Which gives us three more conserved quantities: $$I_x(\mathbf{r}, \dot{\mathbf{r}}) = \dot z y - \dot y z$$ $$I_y(\mathbf{r}, \dot{\mathbf{r}}) = \dot x z - \dot z x$$ $$I_z(\mathbf{r}, \dot{\mathbf{r}}) = \dot y x - \dot x y$$

And these are the components of the angular momentum vector $$\mathbf{L}$$. Now we can rotate the axes so that $$z$$ points in the $$\mathbf{L}$$ direction, confining motion to the new $$(x,y)$$ plane. We actually lose two conserved quantities doing this, but we still have $$\dot y x - \dot x y$$ which I will just refer to as $$L$$ from here on out. Our now Hamiltonian now is just down to two degrees of freedom:

$$H = \frac{m_1m_2}{2(m_1+m_2)}(\dot x^2 +\dot y^2) + \frac{Gm_1m_2}{\sqrt{x^2+y^2}}\quad and \quad L = x\dot y- \dot x y$$

Or in polar coordinates,

$$H = \frac{m_1m_2}{2(m_1+m_2)}(\dot r^2 +r^2\dot \theta^2) + \frac{Gm_1m_2}{r}\quad and \quad L = r^2\dot\theta$$

And we can use $$L$$ to get rid of the second-to-last degree of freedom so we only have to deal with a first order ODE: $$H = \frac{m_1m_2}{2(m_1+m_2)}(\dot r^2 +\frac{L^2}{r^2}) + \frac{Gm_1m_2}{r}$$ $$\rightarrow\quad\frac{dr}{dt} = \sqrt{2(m_1+m_2)\left(\frac{H}{m_1m_2}-\frac{G}{r}\right)-\frac{L^2}{r^2}}$$

which can be integrated to get a relationship between $$t$$ and our last degree of freedom.

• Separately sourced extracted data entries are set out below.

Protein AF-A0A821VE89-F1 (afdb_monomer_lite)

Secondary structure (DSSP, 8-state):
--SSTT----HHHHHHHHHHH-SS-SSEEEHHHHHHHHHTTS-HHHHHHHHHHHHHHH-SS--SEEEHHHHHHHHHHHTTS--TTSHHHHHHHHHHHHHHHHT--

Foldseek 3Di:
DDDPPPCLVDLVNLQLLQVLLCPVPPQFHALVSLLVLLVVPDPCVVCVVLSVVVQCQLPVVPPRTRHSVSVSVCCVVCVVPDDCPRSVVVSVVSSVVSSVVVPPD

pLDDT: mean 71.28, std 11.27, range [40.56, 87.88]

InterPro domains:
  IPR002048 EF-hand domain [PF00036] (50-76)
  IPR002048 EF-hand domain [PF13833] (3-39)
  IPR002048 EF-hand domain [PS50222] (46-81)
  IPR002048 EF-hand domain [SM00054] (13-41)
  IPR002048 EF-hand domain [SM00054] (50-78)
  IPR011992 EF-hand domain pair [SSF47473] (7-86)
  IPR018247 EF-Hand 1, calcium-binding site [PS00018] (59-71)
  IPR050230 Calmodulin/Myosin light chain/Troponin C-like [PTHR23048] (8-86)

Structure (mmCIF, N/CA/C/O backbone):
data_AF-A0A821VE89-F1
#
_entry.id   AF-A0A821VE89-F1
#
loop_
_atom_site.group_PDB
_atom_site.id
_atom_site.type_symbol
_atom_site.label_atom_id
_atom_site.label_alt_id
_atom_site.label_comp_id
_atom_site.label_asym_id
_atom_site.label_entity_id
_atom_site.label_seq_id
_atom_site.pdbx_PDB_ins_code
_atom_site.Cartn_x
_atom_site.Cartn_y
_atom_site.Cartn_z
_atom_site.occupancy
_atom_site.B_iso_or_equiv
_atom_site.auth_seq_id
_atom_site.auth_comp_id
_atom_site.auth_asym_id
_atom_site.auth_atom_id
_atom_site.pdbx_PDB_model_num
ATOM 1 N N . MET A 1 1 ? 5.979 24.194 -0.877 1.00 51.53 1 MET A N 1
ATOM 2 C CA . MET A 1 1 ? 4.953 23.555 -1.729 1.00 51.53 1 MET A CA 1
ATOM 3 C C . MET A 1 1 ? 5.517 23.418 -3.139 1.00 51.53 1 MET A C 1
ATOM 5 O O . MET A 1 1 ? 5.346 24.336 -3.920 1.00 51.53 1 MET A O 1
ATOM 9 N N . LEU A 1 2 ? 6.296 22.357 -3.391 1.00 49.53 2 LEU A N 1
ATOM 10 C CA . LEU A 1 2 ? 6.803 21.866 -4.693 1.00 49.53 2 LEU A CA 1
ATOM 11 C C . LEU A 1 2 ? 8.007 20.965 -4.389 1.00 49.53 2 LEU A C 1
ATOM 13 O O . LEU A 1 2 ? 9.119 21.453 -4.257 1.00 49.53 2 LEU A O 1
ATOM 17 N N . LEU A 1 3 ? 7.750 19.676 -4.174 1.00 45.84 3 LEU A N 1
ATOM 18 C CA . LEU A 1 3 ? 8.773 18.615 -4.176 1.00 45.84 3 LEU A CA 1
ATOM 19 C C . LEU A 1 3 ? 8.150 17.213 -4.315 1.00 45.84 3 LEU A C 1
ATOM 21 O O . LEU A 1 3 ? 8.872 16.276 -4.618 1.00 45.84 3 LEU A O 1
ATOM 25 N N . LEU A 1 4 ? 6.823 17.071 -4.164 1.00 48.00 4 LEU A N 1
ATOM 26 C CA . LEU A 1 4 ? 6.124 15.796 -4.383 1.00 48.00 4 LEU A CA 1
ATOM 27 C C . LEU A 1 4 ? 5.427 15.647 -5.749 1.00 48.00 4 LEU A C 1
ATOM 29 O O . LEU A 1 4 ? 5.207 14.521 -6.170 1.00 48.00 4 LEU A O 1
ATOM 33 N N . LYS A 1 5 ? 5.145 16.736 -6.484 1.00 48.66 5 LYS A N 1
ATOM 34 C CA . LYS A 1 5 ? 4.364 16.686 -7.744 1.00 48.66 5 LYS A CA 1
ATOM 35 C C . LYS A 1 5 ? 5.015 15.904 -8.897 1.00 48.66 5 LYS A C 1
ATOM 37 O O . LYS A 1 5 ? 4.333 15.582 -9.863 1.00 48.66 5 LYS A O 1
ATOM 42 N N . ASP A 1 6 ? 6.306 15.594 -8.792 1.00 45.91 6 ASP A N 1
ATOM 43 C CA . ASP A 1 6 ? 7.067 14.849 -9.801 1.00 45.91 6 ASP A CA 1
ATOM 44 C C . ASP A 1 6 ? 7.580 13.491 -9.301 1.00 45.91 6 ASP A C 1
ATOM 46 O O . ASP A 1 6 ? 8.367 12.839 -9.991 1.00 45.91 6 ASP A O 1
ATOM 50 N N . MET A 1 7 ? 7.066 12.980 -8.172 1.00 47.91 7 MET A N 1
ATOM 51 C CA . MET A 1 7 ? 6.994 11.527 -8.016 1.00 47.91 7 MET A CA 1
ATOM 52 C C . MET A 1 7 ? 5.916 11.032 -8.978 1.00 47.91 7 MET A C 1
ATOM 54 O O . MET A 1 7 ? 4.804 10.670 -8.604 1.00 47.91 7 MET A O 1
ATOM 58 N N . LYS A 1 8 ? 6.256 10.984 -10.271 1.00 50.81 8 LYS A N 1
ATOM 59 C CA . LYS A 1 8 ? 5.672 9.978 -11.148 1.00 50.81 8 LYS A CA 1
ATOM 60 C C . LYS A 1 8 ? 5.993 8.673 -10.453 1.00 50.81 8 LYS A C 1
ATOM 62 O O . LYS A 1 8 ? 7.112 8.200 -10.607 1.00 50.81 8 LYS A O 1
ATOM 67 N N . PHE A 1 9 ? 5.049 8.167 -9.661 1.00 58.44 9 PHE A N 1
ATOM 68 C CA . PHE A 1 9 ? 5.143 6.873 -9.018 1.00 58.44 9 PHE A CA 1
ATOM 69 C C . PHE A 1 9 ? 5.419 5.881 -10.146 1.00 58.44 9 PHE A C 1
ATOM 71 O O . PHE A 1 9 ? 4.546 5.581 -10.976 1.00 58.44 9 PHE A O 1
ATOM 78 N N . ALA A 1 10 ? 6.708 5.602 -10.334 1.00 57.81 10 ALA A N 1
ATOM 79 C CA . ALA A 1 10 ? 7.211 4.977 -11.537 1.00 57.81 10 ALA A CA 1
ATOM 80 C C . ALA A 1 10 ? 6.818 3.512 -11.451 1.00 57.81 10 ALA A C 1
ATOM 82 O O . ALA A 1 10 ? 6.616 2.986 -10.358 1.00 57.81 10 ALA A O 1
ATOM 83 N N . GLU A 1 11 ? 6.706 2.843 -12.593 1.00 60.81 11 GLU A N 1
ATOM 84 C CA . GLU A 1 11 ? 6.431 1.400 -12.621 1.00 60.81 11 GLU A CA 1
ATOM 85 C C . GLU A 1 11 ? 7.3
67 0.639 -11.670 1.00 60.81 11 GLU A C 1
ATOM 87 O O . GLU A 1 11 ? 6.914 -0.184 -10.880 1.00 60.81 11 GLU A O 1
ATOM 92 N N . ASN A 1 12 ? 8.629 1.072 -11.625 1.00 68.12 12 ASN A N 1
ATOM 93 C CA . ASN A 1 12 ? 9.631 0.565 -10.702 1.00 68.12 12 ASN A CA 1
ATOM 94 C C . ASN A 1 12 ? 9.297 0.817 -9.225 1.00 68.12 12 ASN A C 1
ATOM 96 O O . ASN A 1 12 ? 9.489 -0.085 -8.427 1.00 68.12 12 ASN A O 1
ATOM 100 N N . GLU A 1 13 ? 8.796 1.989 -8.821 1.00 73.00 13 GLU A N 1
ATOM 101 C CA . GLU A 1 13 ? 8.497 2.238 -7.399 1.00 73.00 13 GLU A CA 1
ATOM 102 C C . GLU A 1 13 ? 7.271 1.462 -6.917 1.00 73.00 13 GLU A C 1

A few remarks. First, you may have noticed that the three angular momentum constants only let us reduce the number of degrees of freedom by two - this is because they are not functionally independent, which is the same as saying they do not form independent coordinates on the configuration space, which is the same as saying $$\frac{\partial(I_x,I_y,I_z)}{\partial(x,y,z)} = 0$$. This ends up not being a problem because with the Hamiltonian, we still have enough constants to reduce the problem to a first order ODE in a single degree of freedom.

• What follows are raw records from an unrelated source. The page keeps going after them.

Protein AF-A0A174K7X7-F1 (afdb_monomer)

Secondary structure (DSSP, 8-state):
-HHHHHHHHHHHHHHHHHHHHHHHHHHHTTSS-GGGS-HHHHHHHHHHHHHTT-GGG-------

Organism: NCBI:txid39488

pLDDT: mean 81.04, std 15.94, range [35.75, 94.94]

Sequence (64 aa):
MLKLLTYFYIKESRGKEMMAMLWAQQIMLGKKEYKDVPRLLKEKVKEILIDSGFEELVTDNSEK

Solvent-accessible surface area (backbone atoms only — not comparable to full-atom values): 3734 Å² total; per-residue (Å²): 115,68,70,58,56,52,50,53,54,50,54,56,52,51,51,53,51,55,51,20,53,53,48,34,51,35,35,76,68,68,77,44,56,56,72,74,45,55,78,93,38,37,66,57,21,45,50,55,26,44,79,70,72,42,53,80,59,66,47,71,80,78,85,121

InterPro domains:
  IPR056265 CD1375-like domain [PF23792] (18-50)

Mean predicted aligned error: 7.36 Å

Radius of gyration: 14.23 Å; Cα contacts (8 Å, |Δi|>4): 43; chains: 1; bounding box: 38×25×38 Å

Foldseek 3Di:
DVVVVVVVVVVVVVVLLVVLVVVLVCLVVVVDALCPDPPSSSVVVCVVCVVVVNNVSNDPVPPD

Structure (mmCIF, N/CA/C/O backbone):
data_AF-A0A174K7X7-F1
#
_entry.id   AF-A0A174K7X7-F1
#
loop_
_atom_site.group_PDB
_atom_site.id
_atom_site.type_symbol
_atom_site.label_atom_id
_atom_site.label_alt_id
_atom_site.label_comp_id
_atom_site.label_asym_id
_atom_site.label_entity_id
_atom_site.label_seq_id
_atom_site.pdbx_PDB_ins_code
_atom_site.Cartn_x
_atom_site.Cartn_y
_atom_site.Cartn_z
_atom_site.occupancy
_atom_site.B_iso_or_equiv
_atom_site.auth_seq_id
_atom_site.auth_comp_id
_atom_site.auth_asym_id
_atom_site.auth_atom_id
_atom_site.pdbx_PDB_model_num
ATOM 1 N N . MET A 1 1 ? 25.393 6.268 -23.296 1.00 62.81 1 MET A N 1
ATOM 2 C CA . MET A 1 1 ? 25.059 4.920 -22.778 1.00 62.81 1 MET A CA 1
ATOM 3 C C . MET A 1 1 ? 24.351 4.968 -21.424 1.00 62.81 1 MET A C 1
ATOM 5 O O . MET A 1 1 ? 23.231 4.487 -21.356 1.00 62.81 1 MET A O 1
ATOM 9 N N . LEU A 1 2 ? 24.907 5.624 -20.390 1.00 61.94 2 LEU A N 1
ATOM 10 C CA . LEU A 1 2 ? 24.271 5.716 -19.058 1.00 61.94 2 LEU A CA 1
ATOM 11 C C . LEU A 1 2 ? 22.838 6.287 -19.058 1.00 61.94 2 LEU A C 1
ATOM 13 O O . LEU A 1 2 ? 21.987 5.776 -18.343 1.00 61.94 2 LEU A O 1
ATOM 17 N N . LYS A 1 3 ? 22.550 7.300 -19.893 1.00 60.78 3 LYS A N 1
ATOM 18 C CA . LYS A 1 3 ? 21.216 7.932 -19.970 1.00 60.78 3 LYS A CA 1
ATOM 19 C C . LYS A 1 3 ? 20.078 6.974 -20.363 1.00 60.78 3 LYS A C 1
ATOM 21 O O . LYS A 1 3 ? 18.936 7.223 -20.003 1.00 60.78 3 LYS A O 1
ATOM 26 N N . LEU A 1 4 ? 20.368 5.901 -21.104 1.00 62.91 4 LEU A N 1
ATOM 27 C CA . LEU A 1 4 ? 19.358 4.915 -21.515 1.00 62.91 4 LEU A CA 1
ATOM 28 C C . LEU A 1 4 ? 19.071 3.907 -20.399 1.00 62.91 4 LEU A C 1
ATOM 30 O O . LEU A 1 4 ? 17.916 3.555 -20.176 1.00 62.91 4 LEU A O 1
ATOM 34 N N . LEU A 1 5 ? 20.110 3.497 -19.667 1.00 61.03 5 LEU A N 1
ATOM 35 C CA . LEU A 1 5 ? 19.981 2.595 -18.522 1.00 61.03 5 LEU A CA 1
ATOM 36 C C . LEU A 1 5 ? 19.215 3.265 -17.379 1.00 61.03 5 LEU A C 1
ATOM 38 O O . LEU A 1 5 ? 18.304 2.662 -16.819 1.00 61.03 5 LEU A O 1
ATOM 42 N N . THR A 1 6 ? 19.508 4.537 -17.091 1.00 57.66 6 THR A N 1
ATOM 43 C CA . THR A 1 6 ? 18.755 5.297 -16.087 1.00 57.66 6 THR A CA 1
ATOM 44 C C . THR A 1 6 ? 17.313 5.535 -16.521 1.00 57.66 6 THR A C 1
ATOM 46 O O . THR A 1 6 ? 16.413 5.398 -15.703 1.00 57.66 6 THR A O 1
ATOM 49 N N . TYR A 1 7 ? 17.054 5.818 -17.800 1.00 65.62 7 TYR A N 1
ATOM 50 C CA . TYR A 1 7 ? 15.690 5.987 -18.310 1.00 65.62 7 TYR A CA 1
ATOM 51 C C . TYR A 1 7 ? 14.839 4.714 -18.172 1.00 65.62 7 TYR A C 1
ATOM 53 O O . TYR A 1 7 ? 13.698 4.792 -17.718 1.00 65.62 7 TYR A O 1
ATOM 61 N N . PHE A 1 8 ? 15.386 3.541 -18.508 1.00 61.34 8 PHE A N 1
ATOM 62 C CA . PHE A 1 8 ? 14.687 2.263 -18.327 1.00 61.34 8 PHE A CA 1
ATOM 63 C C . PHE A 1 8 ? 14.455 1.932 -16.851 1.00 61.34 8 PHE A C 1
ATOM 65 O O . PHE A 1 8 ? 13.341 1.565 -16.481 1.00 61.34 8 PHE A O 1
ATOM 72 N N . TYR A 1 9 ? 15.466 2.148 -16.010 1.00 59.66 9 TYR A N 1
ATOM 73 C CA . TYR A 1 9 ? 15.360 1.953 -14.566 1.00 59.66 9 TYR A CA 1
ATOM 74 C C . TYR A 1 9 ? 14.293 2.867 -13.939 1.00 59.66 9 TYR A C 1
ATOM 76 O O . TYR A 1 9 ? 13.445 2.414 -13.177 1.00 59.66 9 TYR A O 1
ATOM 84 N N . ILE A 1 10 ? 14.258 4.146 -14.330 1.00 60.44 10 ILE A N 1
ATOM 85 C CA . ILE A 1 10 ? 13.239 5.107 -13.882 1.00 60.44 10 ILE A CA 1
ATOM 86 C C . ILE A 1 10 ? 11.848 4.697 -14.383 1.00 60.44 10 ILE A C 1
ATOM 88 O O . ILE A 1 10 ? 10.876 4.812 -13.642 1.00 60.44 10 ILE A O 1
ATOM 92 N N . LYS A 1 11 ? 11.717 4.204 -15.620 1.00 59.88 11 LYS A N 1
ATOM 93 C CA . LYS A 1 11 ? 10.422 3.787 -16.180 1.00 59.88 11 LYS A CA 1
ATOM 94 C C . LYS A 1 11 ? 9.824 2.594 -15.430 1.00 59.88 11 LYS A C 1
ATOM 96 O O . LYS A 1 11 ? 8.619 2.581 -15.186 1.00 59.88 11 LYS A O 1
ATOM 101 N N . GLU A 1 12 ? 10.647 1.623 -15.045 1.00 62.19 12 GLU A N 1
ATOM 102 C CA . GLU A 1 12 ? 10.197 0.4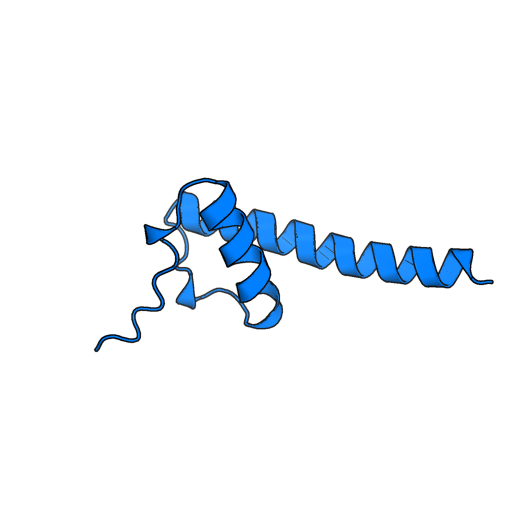68 -14.264 1.00 62.19 12 GLU A CA 1
ATOM 103 C C . GLU A 1 12 ? 9.803 0.865 -12.831 1.00 62.19 12 GLU A C 1
ATOM 105 O O . GLU A 1 12 ? 8.741 0.465 -12.347 1.00 62.19 12 GLU A O 1
ATOM 110 N N . SER A 1 13 ? 10.600 1.717 -12.180 1.00 66.25 13 SER A N 1
ATOM 111 C CA . SER A 1 13 ? 10.309 2.230 -10.833 1.00 66.25 13 SER A CA 1
ATOM 112 C C . SER A 1 13 ? 9.031 3.073 -10.791 1.00 66.25 13 SER A C 1
ATOM 114 O O . SER A 1 13 ? 8.186 2.867 -9.922 1.00 66.25 13 SER A O 1
ATOM 116 N N . ARG A 1 14 ? 8.810 3.934 -11.793 1.00 71.25 14 ARG A N 1
ATOM 117 C CA . ARG A 1 14 ? 7.586 4.748 -11.906 1.00 71.25 14 ARG A CA 1
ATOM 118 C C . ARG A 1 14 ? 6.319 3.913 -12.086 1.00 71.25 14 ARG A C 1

The second thing is that there are actually other conserved quantities, namely the components of the eccentricity vector a.k.a the Laplace-Runge-Lenz vector which other commenters have mentioned. Unlike the constants of motion I've used above, the tactic of switching coordinate systems which reflect/reveal the symmetries of the system won't help you discover the LRL vector, at least not using simple coordinate transformations. That said, you can use the Hamilton-Jacobi method to solve this problem, in which case you'll find that the Hamilton-Jacobi PDE is solvable by separation of variables in more than one coordinate system (parabolic and spherical) which is how you can end up with more constants of motion than degrees of freedom. Evidently there is also a way to catch the LRL conserved quantities using a more involved treatment of Noether's theorem, but I haven't looked into it enough to comment on it. In any case, the LRL conserved vector unfortunately does not exist with different potentials or with 2+ bodies, whereas the conserved quantities outlined above are also conserved quantities of the $$N$$ body problem. Hope this helps.